Rabu, 10 Juli 2013

Antara Tukang Parkir dan Guru Pengabdian

Seorang Guru Pengabdian bertitel sarjana, menyelesaikan studinya bertahun-tahun lamanya. Pengorbanan yang tak sedikit ia berikan untuk gapai cita. Dengan harapan bisa merajut asa. Namun, apa yang mau dikata, ketika lulus kuliah harus mengabdi di SD atau SMP dengan gaji per bulan berkisar Rp.75.000, 100.000, 150.000, 200.000 dst. Gaji yang mungkin untuk biaya transport saja tidak cukup. Memang benar, apa kata Dr. Adian Husaini bahwa seorang guru itu tidak selayaknya hanya mau mengajar ketika ada bayaran. Namun, beliau juga menyampaikan bahwa seorang Guru itu berhak mendapatkan kehormatan (“honor”) yang layak[1]. Belum lagi dengan gaji sebesar itu tanggung jawab yang dibebankan tidak sebanding dengan upah yang didapat. Belum lagi dimarahi Kepala Sekolah, dikomplain orangtua siswa dsb.

Lha, kaitannya dengan tukang parkir apa Mas? Coba tengok sederetan tukang parkir (bukan jasa titipan sepeda motor) di depan pelataran kios maupun toko. Bermodal peluit sambil melambaikan tangan bak Polantas. Menarik upah parkir Rp. 1000 untuk motor dan Rp. 2000 untuk mobil. Tidak perlu diklat apalagi sekolah khusus untuk menekuni profesi ini. Tidak pandang bulu ketika menarik “pajak” dari setiap kendaraan yang mangkal didepannya. Entah cuman fotocopy doang 2 lembar Rp.500 dikompas sama tukang parkir Rp. 1000. Lebih mahal biaya parkirnya daripada biaya fotocopy. Belum lagi jika keperluan kita untuk berpindah dari satu kios ke kios lainnya. Sudah pasti duit kita bakalan berkurang banyak diminta sama tukang parkir. Sebenarnya bukan mempermasalahkan keberadaan tukang parkir. Bahkan, tukang parkir sangat membantu dalam kondisi-kondisi tertentu. Tapi, yang jadi soal adalah kelakuannya yang kadang tidak melihat kondisi orang yang parkir. Hal ini, mungkin akan terasa membebani bagi sebagian orang yang berpenghasilan dibawah 1 juta, tinggal dikota dan dengan tingkat mobilitas tinggi yang harus sliweran parkir kesana kemari. Saya sering numpang mobil orang, bahkan tiap hari untuk menemani belanja. Entah, cuman beli susu Rp. 7000 kena parkir Rp.2000, dikasih Rp. 1000 ngomel-ngomel. Nemenin beli makan, parkir rada jauh dari warung ditempat kosong dengan kondisi jalan sepi, masih saja dikejar tukang parkir. Bisa jadi kalau seharian bawa mobil muter-muter kota, duit bisa habis hanya untuk menafkahi tukang parkir. Andaikan Si Tukang Parkir dari pagi sampai sore nilang 100 motor dan 30 mobil, dia sudah mengantongi untung bersih Rp. 160.000. Lho, koq untung bersih sih Mas? Koq, ga pendapatan hari ini dikurangi modal? Lha, sekarang modal tukang parkir apa Dek? Wong, cuman sumpritan (bhs.jawa). Bayangkan sekarang dengan teman-teman Pedjoeang Para Goeroe Pengabdian di Pelosok-pelosok Bumi Indonesia dengan gaji sebulan yang setara dengan penghasilan sehari Si Tukang Parkir yang tidak perlu sekolah apalagi kuliah.

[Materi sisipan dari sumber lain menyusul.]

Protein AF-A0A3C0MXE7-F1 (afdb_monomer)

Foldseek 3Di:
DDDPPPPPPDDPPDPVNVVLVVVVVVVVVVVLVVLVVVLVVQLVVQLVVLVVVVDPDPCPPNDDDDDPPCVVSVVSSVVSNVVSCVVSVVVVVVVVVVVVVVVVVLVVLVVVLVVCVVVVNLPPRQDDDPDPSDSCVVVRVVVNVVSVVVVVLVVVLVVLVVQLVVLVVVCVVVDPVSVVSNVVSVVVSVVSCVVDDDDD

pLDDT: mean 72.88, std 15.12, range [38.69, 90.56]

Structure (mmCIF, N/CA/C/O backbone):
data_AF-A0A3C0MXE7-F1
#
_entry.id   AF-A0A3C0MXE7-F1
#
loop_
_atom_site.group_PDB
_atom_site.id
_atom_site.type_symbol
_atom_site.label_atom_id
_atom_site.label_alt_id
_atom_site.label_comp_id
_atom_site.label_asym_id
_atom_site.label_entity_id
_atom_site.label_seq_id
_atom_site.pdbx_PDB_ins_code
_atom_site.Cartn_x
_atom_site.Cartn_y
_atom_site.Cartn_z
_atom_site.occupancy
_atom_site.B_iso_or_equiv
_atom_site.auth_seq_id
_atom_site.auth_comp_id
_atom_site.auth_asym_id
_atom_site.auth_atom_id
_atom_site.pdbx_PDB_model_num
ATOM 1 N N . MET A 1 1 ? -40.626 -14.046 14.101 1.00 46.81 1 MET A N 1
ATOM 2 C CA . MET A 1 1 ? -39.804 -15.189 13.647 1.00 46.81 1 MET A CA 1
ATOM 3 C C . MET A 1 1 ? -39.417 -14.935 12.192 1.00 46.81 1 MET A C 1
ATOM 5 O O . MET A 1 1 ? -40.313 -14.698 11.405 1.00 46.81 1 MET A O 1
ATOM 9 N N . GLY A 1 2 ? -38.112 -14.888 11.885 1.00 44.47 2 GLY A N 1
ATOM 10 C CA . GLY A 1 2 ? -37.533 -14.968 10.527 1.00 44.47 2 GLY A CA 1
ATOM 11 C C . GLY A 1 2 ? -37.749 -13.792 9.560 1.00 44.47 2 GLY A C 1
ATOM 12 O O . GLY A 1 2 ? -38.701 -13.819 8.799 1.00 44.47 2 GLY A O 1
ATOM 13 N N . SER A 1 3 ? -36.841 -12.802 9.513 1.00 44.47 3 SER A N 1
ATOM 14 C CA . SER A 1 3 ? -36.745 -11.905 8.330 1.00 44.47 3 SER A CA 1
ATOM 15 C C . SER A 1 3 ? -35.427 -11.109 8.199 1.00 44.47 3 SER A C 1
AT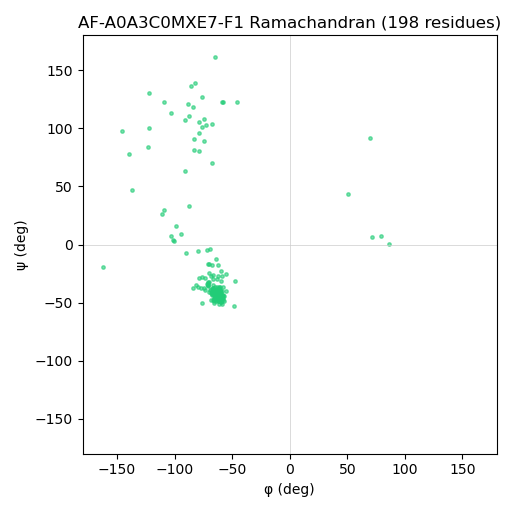OM 17 O O . SER A 1 3 ? -35.062 -10.694 7.107 1.00 44.47 3 SER A O 1
ATOM 19 N N . HIS A 1 4 ? -34.623 -10.935 9.258 1.00 41.66 4 HIS A N 1
ATOM 20 C CA . HIS A 1 4 ? -33.460 -10.024 9.186 1.00 41.66 4 HIS A CA 1
ATOM 21 C C . HIS A 1 4 ? -32.068 -10.662 8.997 1.00 41.66 4 HIS A C 1
ATOM 23 O O . HIS A 1 4 ? -31.071 -9.940 8.977 1.00 41.66 4 HIS A O 1
ATOM 29 N N . ARG A 1 5 ? -31.949 -11.989 8.825 1.00 48.09 5 ARG A N 1
ATOM 30 C CA . ARG A 1 5 ? -30.636 -12.677 8.757 1.00 48.09 5 ARG A CA 1
ATOM 31 C C . ARG A 1 5 ? -30.125 -13.043 7.359 1.00 48.09 5 ARG A C 1
ATOM 33 O O . ARG A 1 5 ? -29.036 -13.597 7.257 1.00 48.09 5 ARG A O 1
ATOM 40 N N . GLU A 1 6 ? -30.825 -12.682 6.286 1.00 43.03 6 GLU A N 1
ATOM 41 C CA . GLU A 1 6 ? -30.500 -13.187 4.937 1.00 43.03 6 GLU A CA 1
ATOM 42 C C . GLU A 1 6 ? -29.753 -12.208 4.010 1.00 43.03 6 GLU A C 1
ATOM 44 O O . GLU A 1 6 ? -29.498 -12.513 2.850 1.00 43.03 6 GLU A O 1
ATOM 49 N N . ARG A 1 7 ? -29.313 -11.042 4.508 1.00 45.94 7 ARG A N 1
ATOM 50 C CA . ARG A 1 7 ? -28.553 -10.058 3.701 1.00 45.94 7 ARG A CA 1
ATOM 51 C C . ARG A 1 7 ? -27.026 -10.083 3.882 1.00 45.94 7 ARG A C 1
ATOM 53 O O . ARG A 1 7 ? -26.362 -9.140 3.471 1.00 45.94 7 ARG A O 1
ATOM 60 N N . ARG A 1 8 ? -26.434 -11.137 4.461 1.00 47.09 8 ARG A N 1
ATOM 61 C CA . ARG A 1 8 ? -24.964 -11.244 4.659 1.00 47.09 8 ARG A CA 1
ATOM 62 C C . ARG A 1 8 ? -24.260 -12.302 3.794 1.00 47.09 8 ARG A C 1
ATOM 64 O O . ARG A 1 8 ? -23.211 -12.803 4.180 1.00 47.09 8 ARG A O 1
ATOM 71 N N . LYS A 1 9 ? -24.805 -12.655 2.624 1.00 42.19 9 LYS A N 1
ATOM 72 C CA . LYS A 1 9 ? -24.141 -13.571 1.671 1.00 42.19 9 LYS A CA 1
ATOM 73 C C . LYS A 1 9 ? -24.249 -13.119 0.209 1.00 42.19 9 LYS A C 1
ATOM 75 O O . LYS A 1 9 ? -24.565 -13.913 -0.667 1.00 42.19 9 LYS A O 1
ATOM 80 N N . LYS A 1 10 ? -23.981 -11.842 -0.078 1.00 38.69 10 LYS A N 1
ATOM 81 C CA . LYS A 1 10 ? -23.642 -11.413 -1.446 1.00 38.69 10 LYS A CA 1
ATOM 82 C C . LYS A 1 10 ? -22.164 -11.036 -1.473 1.00 38.69 10 LYS A C 1
ATOM 84 O O . LYS A 1 10 ? -21.721 -10.251 -0.642 1.00 38.69 10 LYS A O 1
ATOM 89 N N . GLY A 1 11 ? -21.425 -11.706 -2.357 1.00 44.84 11 GLY A N 1
ATOM 90 C CA . GLY A 1 11 ? -19.967 -11.746 -2.426 1.00 44.84 11 GLY A CA 1
ATOM 91 C C . GLY A 1 11 ? -19.309 -10.376 -2.299 1.00 44.84 11 GLY A C 1
ATOM 92 O O . GLY A 1 11 ? -19.569 -9.466 -3.079 1.00 44.84 11 GLY A O 1
ATOM 93 N N . PHE A 1 12 ? -18.435 -10.269 -1.302 1.00 48.03 12 PHE A N 1
ATOM 94 C CA . PHE A 1 12 ? -17.726 -9.060 -0.889 1.00 48.03 12 PHE A CA 1
ATOM 95 C C . PHE A 1 12 ? -16.410 -8.852 -1.666 1.00 48.03 12 PHE A C 1
ATOM 97 O O . PHE A 1 12 ? -15.439 -8.319 -1.147 1.00 48.03 12 PHE A O 1
ATOM 104 N N . TYR A 1 13 ? -16.382 -9.262 -2.934 1.00 46.22 13 TYR A N 1
ATOM 105 C CA . TYR A 1 13 ? -15.360 -8.869 -3.903 1.00 46.22 13 TYR A CA 1
ATOM 106 C C . TYR A 1 13 ? -16.103 -8.235 -5.073 1.00 46.22 13 TYR A C 1
ATOM 108 O O . TYR A 1 13 ? -16.505 -8.906 -6.021 1.00 46.22 13 TYR A O 1
ATOM 116 N N . GLY A 1 14 ? -16.405 -6.944 -4.940 1.00 43.91 14 GLY A N 1
ATOM 117 C CA . GLY A 1 14 ? -17.076 -6.196 -5.995 1.00 43.91 14 GLY A CA 1
ATOM 118 C C . GLY A 1 14 ? -16.207 -6.086 -7.260 1.00 43.91 14 GLY A C 1
ATOM 119 O O . GLY A 1 14 ? -14.984 -6.215 -7.172 1.00 43.91 14 GLY A O 1
ATOM 120 N N . PRO A 1 15 ? -16.815 -5.780 -8.423 1.00 48.06 15 PRO A N 1
ATOM 121 C CA . PRO A 1 15 ? -16.120 -5.568 -9.699 1.00 48.06 15 PRO A CA 1
ATOM 122 C C . PRO A 1 15 ? -14.898 -4.638 -9.597 1.00 48.06 15 PRO A C 1
ATOM 124 O O . PRO A 1 15 ? -13.902 -4.849 -10.280 1.00 48.06 15 PRO A O 1
ATOM 127 N N . ALA A 1 16 ? -14.933 -3.662 -8.686 1.00 48.66 16 ALA A N 1
ATOM 128 C CA . ALA A 1 16 ? -13.860 -2.697 -8.453 1.00 48.66 16 ALA A CA 1
ATOM 129 C C . ALA A 1 16 ? -12.505 -3.315 -8.057 1.00 48.66 16 ALA A C 1
ATOM 131 O O . ALA A 1 16 ? -11.476 -2.706 -8.322 1.00 48.66 16 ALA A O 1
ATOM 132 N N . VAL A 1 17 ? -12.482 -4.505 -7.441 1.00 48.97 17 VAL A N 1
ATOM 133 C CA . VAL A 1 17 ? -11.216 -5.160 -7.060 1.00 48.97 17 VAL A CA 1
ATOM 134 C C . VAL A 1 17 ? -10.557 -5.840 -8.267 1.00 48.97 17 VAL A C 1
ATOM 136 O O . VAL A 1 17 ? -9.337 -5.908 -8.319 1.00 48.97 17 VAL A O 1
ATOM 139 N N . ARG A 1 18 ? -11.340 -6.288 -9.264 1.00 47.31 18 ARG A N 1
ATOM 140 C CA . ARG A 1 18 ? -10.803 -6.854 -10.519 1.00 47.31 18 ARG A CA 1
ATOM 141 C C . ARG A 1 18 ? -10.301 -5.775 -11.476 1.00 47.31 18 ARG A C 1
ATOM 143 O O . ARG A 1 18 ? -9.259 -5.950 -12.082 1.00 47.31 18 ARG A O 1
ATOM 150 N N . PHE A 1 19 ? -10.982 -4.631 -11.547 1.00 46.19 19 PHE A N 1
ATOM 151 C CA . PHE A 1 19 ? -10.554 -3.526 -12.414 1.00 46.19 19 PHE A CA 1
ATOM 152 C C . PHE A 1 19 ? -9.239 -2.862 -11.974 1.00 46.19 19 PHE A C 1
ATOM 154 O O . PHE A 1 19 ? -8.611 -2.170 -12.769 1.00 46.19 19 PHE A O 1
ATOM 161 N N . LEU A 1 20 ? -8.812 -3.071 -10.724 1.00 50.91 20 LEU A N 1
ATOM 162 C CA . LEU A 1 20 ? -7.625 -2.426 -10.170 1.00 50.91 20 LEU A CA 1
ATOM 163 C C . LEU A 1 20 ? -6.316 -3.017 -10.723 1.00 50.91 20 LEU A C 1
ATOM 165 O O . LEU A 1 20 ? -5.391 -2.260 -10.994 1.00 50.91 20 LEU A O 1
ATOM 169 N N . THR A 1 21 ? -6.235 -4.337 -10.922 1.00 57.12 21 THR A N 1
ATOM 170 C CA . THR A 1 21 ? -5.039 -5.007 -11.471 1.00 57.12 21 THR A CA 1
ATOM 171 C C . THR A 1 21 ? -4.877 -4.774 -12.972 1.00 57.12 21 THR A C 1
ATOM 173 O O . THR A 1 21 ? -3.767 -4.545 -13.449 1.00 57.12 21 THR A O 1
ATOM 176 N N . ASP A 1 22 ? -5.986 -4.740 -13.709 1.00 59.84 22 ASP A N 1
ATOM 177 C CA . ASP A 1 22 ? -5.960 -4.752 -15.174 1.00 59.84 22 ASP A CA 1
ATOM 178 C C . ASP A 1 22 ? -5.440 -3.428 -15.768 1.00 59.84 22 ASP A C 1
ATOM 180 O O . ASP A 1 22 ? -4.722 -3.419 -16.770 1.00 59.84 22 ASP A O 1
ATOM 184 N N . GLU A 1 23 ? -5.756 -2.284 -15.149 1.00 61.94 23 GLU A N 1
ATOM 185 C CA . GLU A 1 23 ? -5.288 -0.970 -15.622 1.00 61.94 23 GLU A CA 1
ATOM 186 C C . GLU A 1 23 ? -3.796 -0.735 -15.338 1.00 61.94 23 GLU A C 1
ATOM 188 O O . GLU A 1 23 ? -3.111 -0.031 -16.091 1.00 61.94 23 GLU A O 1
ATOM 193 N N . LEU A 1 24 ? -3.277 -1.350 -14.275 1.00 60.66 24 LEU A N 1
ATOM 194 C CA . LEU A 1 24 ? -1.876 -1.257 -13.872 1.00 60.66 24 LEU A CA 1
ATOM 195 C C . LEU A 1 24 ? -0.967 -2.105 -14.732 1.00 60.66 24 LEU A C 1
ATOM 197 O O . LEU A 1 24 ? 0.018 -1.594 -15.274 1.00 60.66 24 LEU A O 1
ATOM 201 N N . GLU A 1 25 ? -1.335 -3.372 -14.899 1.00 63.34 25 GLU A N 1
ATOM 202 C CA . GLU A 1 25 ? -0.620 -4.288 -15.775 1.00 63.34 25 GLU A CA 1
ATOM 203 C C . GLU A 1 25 ? -0.591 -3.718 -17.193 1.00 63.34 25 GLU A C 1
ATOM 205 O O . GLU A 1 25 ? 0.476 -3.623 -17.800 1.00 63.34 25 GLU A O 1
ATOM 210 N N . ARG A 1 26 ? -1.719 -3.188 -17.690 1.00 71.75 26 ARG A N 1
ATOM 211 C CA . ARG A 1 26 ? -1.776 -2.609 -19.037 1.00 71.75 26 ARG A CA 1
ATOM 212 C C . ARG A 1 26 ? -0.878 -1.385 -19.200 1.00 71.75 26 ARG A C 1
ATOM 214 O O . ARG A 1 26 ? -0.169 -1.285 -20.199 1.00 71.75 26 ARG A O 1
ATOM 221 N N . ASN A 1 27 ? -0.892 -0.445 -18.255 1.00 71.44 27 ASN A N 1
ATOM 222 C CA . ASN A 1 27 ? -0.094 0.779 -18.366 1.00 71.44 27 ASN A CA 1
ATOM 223 C C . ASN A 1 27 ? 1.408 0.520 -18.207 1.00 71.44 27 ASN A C 1
ATOM 225 O O . ASN A 1 27 ? 2.214 1.185 -18.862 1.00 71.44 27 ASN A O 1
ATOM 229 N N . PHE A 1 28 ? 1.795 -0.435 -17.359 1.00 73.00 28 PHE A N 1
ATOM 230 C CA . PHE A 1 28 ? 3.190 -0.844 -17.222 1.00 73.00 28 PHE A CA 1
ATOM 231 C C . PHE A 1 28 ? 3.679 -1.567 -18.480 1.00 73.00 28 PHE A C 1
ATOM 233 O O . PHE A 1 28 ? 4.710 -1.190 -19.040 1.00 73.00 28 PHE A O 1
ATOM 240 N N . VAL A 1 29 ? 2.895 -2.527 -18.983 1.00 78.88 29 VAL A N 1
ATOM 241 C CA . VAL A 1 29 ? 3.206 -3.275 -20.208 1.00 78.88 29 VAL A CA 1
ATOM 242 C C . VAL A 1 29 ? 3.288 -2.342 -21.416 1.00 78.88 29 VAL A C 1
ATOM 244 O O . VAL A 1 29 ? 4.249 -2.424 -22.172 1.00 78.88 29 VAL A O 1
ATOM 247 N N . LEU A 1 30 ? 2.361 -1.391 -21.573 1.00 81.31 30 LEU A N 1
ATOM 248 C CA . LEU A 1 30 ? 2.406 -0.418 -22.673 1.00 81.31 30 LEU A CA 1
ATOM 249 C C . LEU A 1 30 ? 3.670 0.449 -22.638 1.00 81.31 30 LEU A C 1
ATOM 251 O O . LEU A 1 30 ? 4.301 0.653 -23.675 1.00 81.31 30 LEU A O 1
ATOM 255 N N . LYS A 1 31 ? 4.070 0.940 -21.457 1.00 79.81 31 LYS A N 1
ATOM 256 C CA . LYS A 1 31 ? 5.311 1.716 -21.302 1.00 79.81 31 LYS A CA 1
ATOM 257 C C . LYS A 1 31 ? 6.541 0.863 -21.595 1.00 79.81 31 LYS A C 1
ATOM 259 O O . LYS A 1 31 ? 7.453 1.335 -22.266 1.00 79.81 31 LYS A O 1
ATOM 264 N N . PHE A 1 32 ? 6.551 -0.389 -21.143 1.00 78.06 32 PHE A N 1
ATOM 265 C CA . PHE A 1 32 ? 7.628 -1.329 -21.432 1.00 78.06 32 PHE A CA 1
ATOM 266 C C . PHE A 1 32 ? 7.743 -1.609 -22.936 1.00 78.06 32 PHE A C 1
ATOM 268 O O . PHE A 1 32 ? 8.820 -1.457 -23.508 1.00 78.06 32 PHE A O 1
ATOM 275 N N . CYS A 1 33 ? 6.628 -1.916 -23.604 1.00 81.12 33 CYS A N 1
ATOM 276 C CA . CYS A 1 33 ? 6.588 -2.113 -25.050 1.00 81.12 33 CYS A CA 1
ATOM 277 C C . CYS A 1 33 ? 7.081 -0.877 -25.811 1.00 81.12 33 CYS A C 1
ATOM 279 O O . CYS A 1 33 ? 7.881 -1.018 -26.732 1.00 81.12 33 CYS A O 1
ATOM 281 N N . ALA A 1 34 ? 6.669 0.331 -25.413 1.00 82.38 34 ALA A N 1
ATOM 282 C CA . ALA A 1 34 ? 7.140 1.564 -26.040 1.00 82.38 34 ALA A CA 1
ATOM 283 C C . ALA A 1 34 ? 8.667 1.724 -25.929 1.00 82.38 34 ALA A C 1
ATOM 285 O O . ALA A 1 34 ? 9.324 2.054 -26.914 1.00 82.38 34 ALA A O 1
ATOM 286 N N . VAL A 1 35 ? 9.246 1.430 -24.761 1.00 81.75 35 VAL A N 1
ATOM 287 C CA . VAL A 1 35 ? 10.704 1.477 -24.546 1.00 81.75 35 VAL A CA 1
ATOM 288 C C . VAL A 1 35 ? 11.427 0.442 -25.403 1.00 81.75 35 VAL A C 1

Boleh jadi Anda tidak setuju dengan paparan diatas dan menganggap terlalu berlebihan atau kasuistik. Ga’ masalah, silakan Anda berpendapat. Karena negara melindungi setiap warganya untuk berserikat, berkumpul dan berpendapat.

Salam damai Indonesia, sukses selalu.


Footnote:
[1] Dr. Adian Husaini, Prestasi dan Tantangan Pendidikan Islam, 2013.